Aside from footing the bills for her hospital treatment in Kuwait, Ghana’s envoy to Saudi Arabia, Alhaji Said Sinare, paid for her flight back home, and he currently harbours her at his residence in Labone, Accra, even as he continues to shoulder responsibility for her medical bills at the Korle-Bu Teaching Hospital in Accra.
“I came in contact with Latifa when I was about to pay a courtesy call on the Ghanaian Community in Kuwait,” recalls Alhaji Sinare. “I heard about her plights from Hajia Adiza, who is the leader of the Ghanaian Community in Kuwait. So, I went to the hospital with my deputy, Mr. Nsiah, together with my wife, Hajia Adiza and her husband.”
He explains why he had to fly her back home for treatment. His words: “The treatment she was getting over there was not the best. It will surprise you to know that with all these burns, not a single antibiotic was given to her. So, I had her brought to Ghana so doctors could look after her properly. Now, she is going to have surgery done from her neck area to her thighs.”
Currently, she goes to dress her wounds twice a week. The medical expenses, along with her feeding and transportation, are borne by the diplomat.
Every few months, a few hundred African and Asian maids are repatriated on flights organized by international groups and paid for by the Kuwaiti Government. According to the Ghana ambassador, every day, three or four more Ghanaian maids arrive with tales of withheld salaries, 20- hour workdays, beatings and rape, thereby turning Hajia Adiza’s abode to a sanctuary for refugees.

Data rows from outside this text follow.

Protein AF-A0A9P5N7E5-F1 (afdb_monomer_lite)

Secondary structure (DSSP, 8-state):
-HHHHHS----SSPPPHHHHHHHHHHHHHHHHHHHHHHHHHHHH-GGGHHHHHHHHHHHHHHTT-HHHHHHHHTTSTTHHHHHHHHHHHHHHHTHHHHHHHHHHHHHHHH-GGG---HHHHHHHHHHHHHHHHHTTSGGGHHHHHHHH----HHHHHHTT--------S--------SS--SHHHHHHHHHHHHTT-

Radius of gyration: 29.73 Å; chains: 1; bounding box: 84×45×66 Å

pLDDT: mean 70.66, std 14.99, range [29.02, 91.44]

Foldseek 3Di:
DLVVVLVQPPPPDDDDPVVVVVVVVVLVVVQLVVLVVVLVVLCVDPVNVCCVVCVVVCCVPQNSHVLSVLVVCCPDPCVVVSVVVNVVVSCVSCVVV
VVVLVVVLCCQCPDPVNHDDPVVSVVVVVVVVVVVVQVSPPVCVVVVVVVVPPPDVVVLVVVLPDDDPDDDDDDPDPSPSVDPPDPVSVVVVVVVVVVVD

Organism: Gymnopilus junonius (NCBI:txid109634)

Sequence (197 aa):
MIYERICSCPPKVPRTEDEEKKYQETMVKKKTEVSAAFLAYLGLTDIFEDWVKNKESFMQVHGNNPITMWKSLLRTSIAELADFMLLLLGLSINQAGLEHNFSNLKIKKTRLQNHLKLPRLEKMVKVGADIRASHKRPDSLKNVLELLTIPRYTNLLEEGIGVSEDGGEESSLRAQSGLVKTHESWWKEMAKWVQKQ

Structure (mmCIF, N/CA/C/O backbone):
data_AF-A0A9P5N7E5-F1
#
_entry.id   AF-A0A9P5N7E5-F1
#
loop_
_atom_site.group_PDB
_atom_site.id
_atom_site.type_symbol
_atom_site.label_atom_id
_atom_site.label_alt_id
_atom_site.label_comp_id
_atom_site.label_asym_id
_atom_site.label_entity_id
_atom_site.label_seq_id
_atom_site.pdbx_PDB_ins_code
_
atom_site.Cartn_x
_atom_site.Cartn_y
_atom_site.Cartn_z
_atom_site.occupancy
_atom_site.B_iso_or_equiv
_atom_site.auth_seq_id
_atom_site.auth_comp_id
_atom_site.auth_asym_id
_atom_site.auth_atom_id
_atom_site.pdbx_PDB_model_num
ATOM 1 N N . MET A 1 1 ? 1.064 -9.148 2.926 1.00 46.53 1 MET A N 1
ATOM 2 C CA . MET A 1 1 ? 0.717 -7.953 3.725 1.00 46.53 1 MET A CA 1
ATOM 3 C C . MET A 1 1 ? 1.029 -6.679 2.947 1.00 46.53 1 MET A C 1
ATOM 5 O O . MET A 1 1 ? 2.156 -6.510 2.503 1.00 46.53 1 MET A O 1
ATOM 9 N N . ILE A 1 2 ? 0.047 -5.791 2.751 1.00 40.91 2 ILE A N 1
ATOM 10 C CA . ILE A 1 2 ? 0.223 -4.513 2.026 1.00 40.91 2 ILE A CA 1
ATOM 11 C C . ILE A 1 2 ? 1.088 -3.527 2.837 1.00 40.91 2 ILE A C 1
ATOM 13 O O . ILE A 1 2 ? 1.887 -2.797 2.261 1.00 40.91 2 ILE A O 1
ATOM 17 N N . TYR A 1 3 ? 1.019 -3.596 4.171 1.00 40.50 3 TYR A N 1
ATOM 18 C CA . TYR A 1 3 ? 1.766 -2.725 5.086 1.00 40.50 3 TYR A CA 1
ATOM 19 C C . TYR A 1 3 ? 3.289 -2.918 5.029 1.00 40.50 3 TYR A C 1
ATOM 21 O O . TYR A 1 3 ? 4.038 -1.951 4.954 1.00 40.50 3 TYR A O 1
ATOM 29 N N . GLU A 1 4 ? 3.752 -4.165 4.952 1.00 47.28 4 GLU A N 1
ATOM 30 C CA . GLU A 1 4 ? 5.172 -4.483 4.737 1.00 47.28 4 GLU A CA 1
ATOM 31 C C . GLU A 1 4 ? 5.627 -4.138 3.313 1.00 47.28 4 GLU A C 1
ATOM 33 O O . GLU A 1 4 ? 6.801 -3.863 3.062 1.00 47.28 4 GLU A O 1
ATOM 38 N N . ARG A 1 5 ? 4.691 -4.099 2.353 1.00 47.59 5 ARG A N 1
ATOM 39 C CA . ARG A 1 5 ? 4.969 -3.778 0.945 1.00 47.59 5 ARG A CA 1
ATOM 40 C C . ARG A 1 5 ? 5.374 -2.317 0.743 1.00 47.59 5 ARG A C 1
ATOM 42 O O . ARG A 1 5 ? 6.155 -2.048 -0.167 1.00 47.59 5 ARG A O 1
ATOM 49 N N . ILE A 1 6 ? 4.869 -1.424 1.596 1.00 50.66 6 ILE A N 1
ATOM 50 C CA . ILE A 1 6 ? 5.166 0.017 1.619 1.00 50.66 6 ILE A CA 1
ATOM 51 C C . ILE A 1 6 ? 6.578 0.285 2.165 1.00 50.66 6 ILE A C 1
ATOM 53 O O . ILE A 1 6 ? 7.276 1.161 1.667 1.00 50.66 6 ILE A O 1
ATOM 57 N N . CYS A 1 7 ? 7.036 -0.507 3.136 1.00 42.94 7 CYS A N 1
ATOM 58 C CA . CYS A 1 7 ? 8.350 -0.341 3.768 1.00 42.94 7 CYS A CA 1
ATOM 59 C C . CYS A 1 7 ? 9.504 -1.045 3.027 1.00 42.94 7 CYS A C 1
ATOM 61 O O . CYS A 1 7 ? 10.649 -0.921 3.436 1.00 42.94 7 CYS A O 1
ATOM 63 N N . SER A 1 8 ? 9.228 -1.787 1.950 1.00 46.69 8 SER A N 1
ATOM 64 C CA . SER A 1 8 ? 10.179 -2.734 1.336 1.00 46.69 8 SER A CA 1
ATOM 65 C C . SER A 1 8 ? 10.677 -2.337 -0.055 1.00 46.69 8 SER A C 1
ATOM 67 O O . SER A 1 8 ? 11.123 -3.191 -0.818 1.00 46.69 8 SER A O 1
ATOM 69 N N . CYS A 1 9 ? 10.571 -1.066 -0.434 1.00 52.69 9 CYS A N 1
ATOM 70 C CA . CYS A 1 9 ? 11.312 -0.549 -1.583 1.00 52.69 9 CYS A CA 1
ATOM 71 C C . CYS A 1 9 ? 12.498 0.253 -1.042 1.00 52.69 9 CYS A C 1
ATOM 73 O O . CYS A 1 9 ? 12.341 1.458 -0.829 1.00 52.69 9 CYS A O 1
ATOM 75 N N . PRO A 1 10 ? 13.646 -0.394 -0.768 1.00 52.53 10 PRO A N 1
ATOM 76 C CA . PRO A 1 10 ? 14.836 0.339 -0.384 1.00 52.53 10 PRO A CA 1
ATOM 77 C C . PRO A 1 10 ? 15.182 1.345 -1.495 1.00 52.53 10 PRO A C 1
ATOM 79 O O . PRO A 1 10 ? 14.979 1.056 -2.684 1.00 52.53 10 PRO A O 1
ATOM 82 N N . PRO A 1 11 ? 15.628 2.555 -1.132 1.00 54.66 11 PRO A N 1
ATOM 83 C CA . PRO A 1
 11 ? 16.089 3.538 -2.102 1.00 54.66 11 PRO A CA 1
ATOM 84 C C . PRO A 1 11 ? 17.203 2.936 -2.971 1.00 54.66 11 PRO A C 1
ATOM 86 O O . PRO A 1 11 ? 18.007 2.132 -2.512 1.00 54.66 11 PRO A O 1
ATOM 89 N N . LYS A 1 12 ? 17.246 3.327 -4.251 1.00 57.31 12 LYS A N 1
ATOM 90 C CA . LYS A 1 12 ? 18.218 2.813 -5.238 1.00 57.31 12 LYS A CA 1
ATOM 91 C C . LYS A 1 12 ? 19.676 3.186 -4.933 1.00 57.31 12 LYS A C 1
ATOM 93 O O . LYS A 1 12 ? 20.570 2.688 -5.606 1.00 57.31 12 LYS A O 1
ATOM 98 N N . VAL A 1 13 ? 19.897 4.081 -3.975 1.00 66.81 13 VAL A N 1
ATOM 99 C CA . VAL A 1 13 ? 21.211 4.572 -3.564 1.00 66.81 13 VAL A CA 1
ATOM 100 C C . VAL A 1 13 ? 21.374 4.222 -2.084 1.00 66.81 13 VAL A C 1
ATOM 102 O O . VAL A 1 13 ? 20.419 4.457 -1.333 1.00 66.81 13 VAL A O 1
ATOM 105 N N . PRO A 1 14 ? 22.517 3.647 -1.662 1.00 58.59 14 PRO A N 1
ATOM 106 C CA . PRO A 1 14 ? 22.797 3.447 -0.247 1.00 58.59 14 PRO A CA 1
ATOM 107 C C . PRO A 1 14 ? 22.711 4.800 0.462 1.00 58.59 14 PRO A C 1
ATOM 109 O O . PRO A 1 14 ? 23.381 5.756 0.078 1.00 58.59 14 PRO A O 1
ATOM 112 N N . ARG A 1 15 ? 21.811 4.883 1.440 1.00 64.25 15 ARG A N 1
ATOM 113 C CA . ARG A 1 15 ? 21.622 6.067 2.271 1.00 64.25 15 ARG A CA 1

Alhaji Sinare, who asserts that “the ordeals that some maids go through are appalling,” further explains that “there exists a significant and pervasive pattern of rape, physical assault and mistreatment of Ghanaian maids that takes place largely with impunity.”
Calling for measures to halt these incidents from happening to innocent migrants, he opines that “what is needed is proper legal instrument to protect against maltreatment.”

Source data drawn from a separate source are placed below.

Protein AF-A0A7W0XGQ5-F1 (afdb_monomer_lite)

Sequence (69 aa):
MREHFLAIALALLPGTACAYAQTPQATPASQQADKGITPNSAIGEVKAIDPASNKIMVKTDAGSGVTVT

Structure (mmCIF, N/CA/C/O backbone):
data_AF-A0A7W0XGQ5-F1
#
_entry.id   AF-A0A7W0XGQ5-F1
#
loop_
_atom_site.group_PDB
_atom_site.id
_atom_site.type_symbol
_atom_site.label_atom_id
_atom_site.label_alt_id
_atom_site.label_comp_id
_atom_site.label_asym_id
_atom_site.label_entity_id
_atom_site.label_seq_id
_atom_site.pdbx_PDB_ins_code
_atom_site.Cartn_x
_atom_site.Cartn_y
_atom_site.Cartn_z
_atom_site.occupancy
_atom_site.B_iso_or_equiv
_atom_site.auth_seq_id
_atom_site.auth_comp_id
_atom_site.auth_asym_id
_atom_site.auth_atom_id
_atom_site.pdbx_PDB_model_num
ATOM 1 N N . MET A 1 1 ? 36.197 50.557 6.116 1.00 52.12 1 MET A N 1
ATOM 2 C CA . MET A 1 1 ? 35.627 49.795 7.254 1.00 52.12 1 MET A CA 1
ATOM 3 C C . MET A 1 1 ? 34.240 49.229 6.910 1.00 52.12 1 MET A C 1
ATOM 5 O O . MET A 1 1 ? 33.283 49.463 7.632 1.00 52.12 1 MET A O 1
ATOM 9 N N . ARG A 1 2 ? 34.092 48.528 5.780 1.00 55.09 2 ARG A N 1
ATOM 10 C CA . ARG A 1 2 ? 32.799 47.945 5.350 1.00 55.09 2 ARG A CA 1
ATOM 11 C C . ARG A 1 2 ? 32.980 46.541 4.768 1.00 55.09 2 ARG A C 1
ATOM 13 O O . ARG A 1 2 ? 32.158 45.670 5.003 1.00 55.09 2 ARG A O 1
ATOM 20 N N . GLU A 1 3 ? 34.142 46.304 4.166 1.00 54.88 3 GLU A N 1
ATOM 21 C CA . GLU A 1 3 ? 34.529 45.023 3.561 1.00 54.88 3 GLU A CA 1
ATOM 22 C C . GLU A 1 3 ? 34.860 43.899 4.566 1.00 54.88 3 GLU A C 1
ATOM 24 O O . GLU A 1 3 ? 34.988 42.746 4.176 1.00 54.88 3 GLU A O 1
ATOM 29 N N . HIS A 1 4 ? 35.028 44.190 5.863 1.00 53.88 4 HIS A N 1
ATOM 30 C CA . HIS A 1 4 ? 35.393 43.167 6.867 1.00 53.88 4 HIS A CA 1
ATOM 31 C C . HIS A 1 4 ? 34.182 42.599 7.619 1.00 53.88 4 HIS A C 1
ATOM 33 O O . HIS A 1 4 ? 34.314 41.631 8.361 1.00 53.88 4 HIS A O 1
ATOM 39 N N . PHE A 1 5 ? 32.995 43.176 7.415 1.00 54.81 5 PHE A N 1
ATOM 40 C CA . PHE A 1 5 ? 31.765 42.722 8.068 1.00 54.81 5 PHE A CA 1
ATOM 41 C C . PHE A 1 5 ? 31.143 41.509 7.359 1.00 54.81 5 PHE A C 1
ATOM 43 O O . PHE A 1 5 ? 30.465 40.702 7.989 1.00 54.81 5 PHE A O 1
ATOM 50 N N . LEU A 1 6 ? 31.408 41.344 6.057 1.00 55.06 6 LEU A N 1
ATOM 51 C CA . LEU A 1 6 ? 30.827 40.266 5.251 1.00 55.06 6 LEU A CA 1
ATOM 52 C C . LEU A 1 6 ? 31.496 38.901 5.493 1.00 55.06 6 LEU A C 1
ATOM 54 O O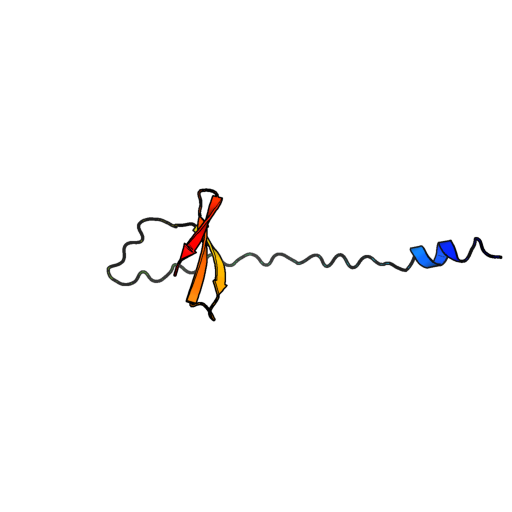 . LEU A 1 6 ? 30.848 37.868 5.358 1.00 55.06 6 LEU A O 1
ATOM 58 N N . ALA A 1 7 ? 32.768 38.889 5.904 1.00 54.16 7 ALA A N 1
ATOM 59 C CA . ALA A 1 7 ? 33.514 37.655 6.162 1.00 54.16 7 ALA A CA 1
ATOM 60 C C . ALA A 1 7 ? 33.093 36.955 7.469 1.00 54.16 7 ALA A C 1
ATOM 62 O O . ALA A 1 7 ? 33.209 35.739 7.585 1.00 54.16 7 ALA A O 1
ATOM 63 N N . ILE A 1 8 ? 32.560 37.705 8.440 1.00 56.44 8 ILE A N 1
ATOM 64 C CA . ILE A 1 8 ? 32.139 37.162 9.742 1.00 56.44 8 ILE A CA 1
ATOM 65 C C . ILE A 1 8 ? 30.734 36.540 9.658 1.00 56.44 8 ILE A C 1
ATOM 67 O O . ILE A 1 8 ? 30.431 35.597 10.385 1.00 56.44 8 ILE A O 1
ATOM 71 N N . ALA A 1 9 ? 29.893 36.995 8.723 1.00 55.09 9 ALA A N 1
ATOM 72 C CA . ALA A 1 9 ? 28.541 36.466 8.540 1.00 55.09 9 ALA A CA 1
ATOM 73 C C . ALA A 1 9 ? 28.509 35.063 7.899 1.00 55.09 9 ALA A C 1
ATOM 75 O O . ALA A 1 9 ? 27.575 34.304 8.148 1.00 55.09 9 ALA A O 1
ATOM 76 N N . LEU A 1 10 ? 29.530 34.687 7.116 1.00 55.03 10 LEU A N 1
ATOM 77 C CA . LEU A 1 10 ? 29.604 33.359 6.488 1.00 55.03 10 LEU A CA 1
ATOM 78 C C . LEU A 1 10 ? 30.169 32.264 7.409 1.00 55.03 10 LEU A C 1
ATOM 80 O O . LEU A 1 10 ? 30.012 31.083 7.114 1.00 55.03 10 LEU A O 1
ATOM 84 N N . ALA A 1 11 ? 30.811 32.635 8.519 1.00 55.25 11 ALA A N 1
ATOM 85 C CA . ALA A 1 11 ? 31.423 31.689 9.456 1.00 55.25 11 ALA A CA 1
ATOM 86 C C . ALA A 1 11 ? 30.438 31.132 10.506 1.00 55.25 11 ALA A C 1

He says: “I have made some recommendations to the ministry to look at the issue of the “Visa 20” – visas that are issued to housemates who want to work in Kuwait. I have urged them to cancel it. Even though it might affect certain parties, the overall assessment of it suggests we are better off without it.
Latifa’s issue isn’t the only one horrifying case. There are so many girls out there in Kuwait who are having a hard time. The maltreatment over there is so bad. It is pure slavery and it is evil. I just don’t know how to describe this,” the diplomat laments.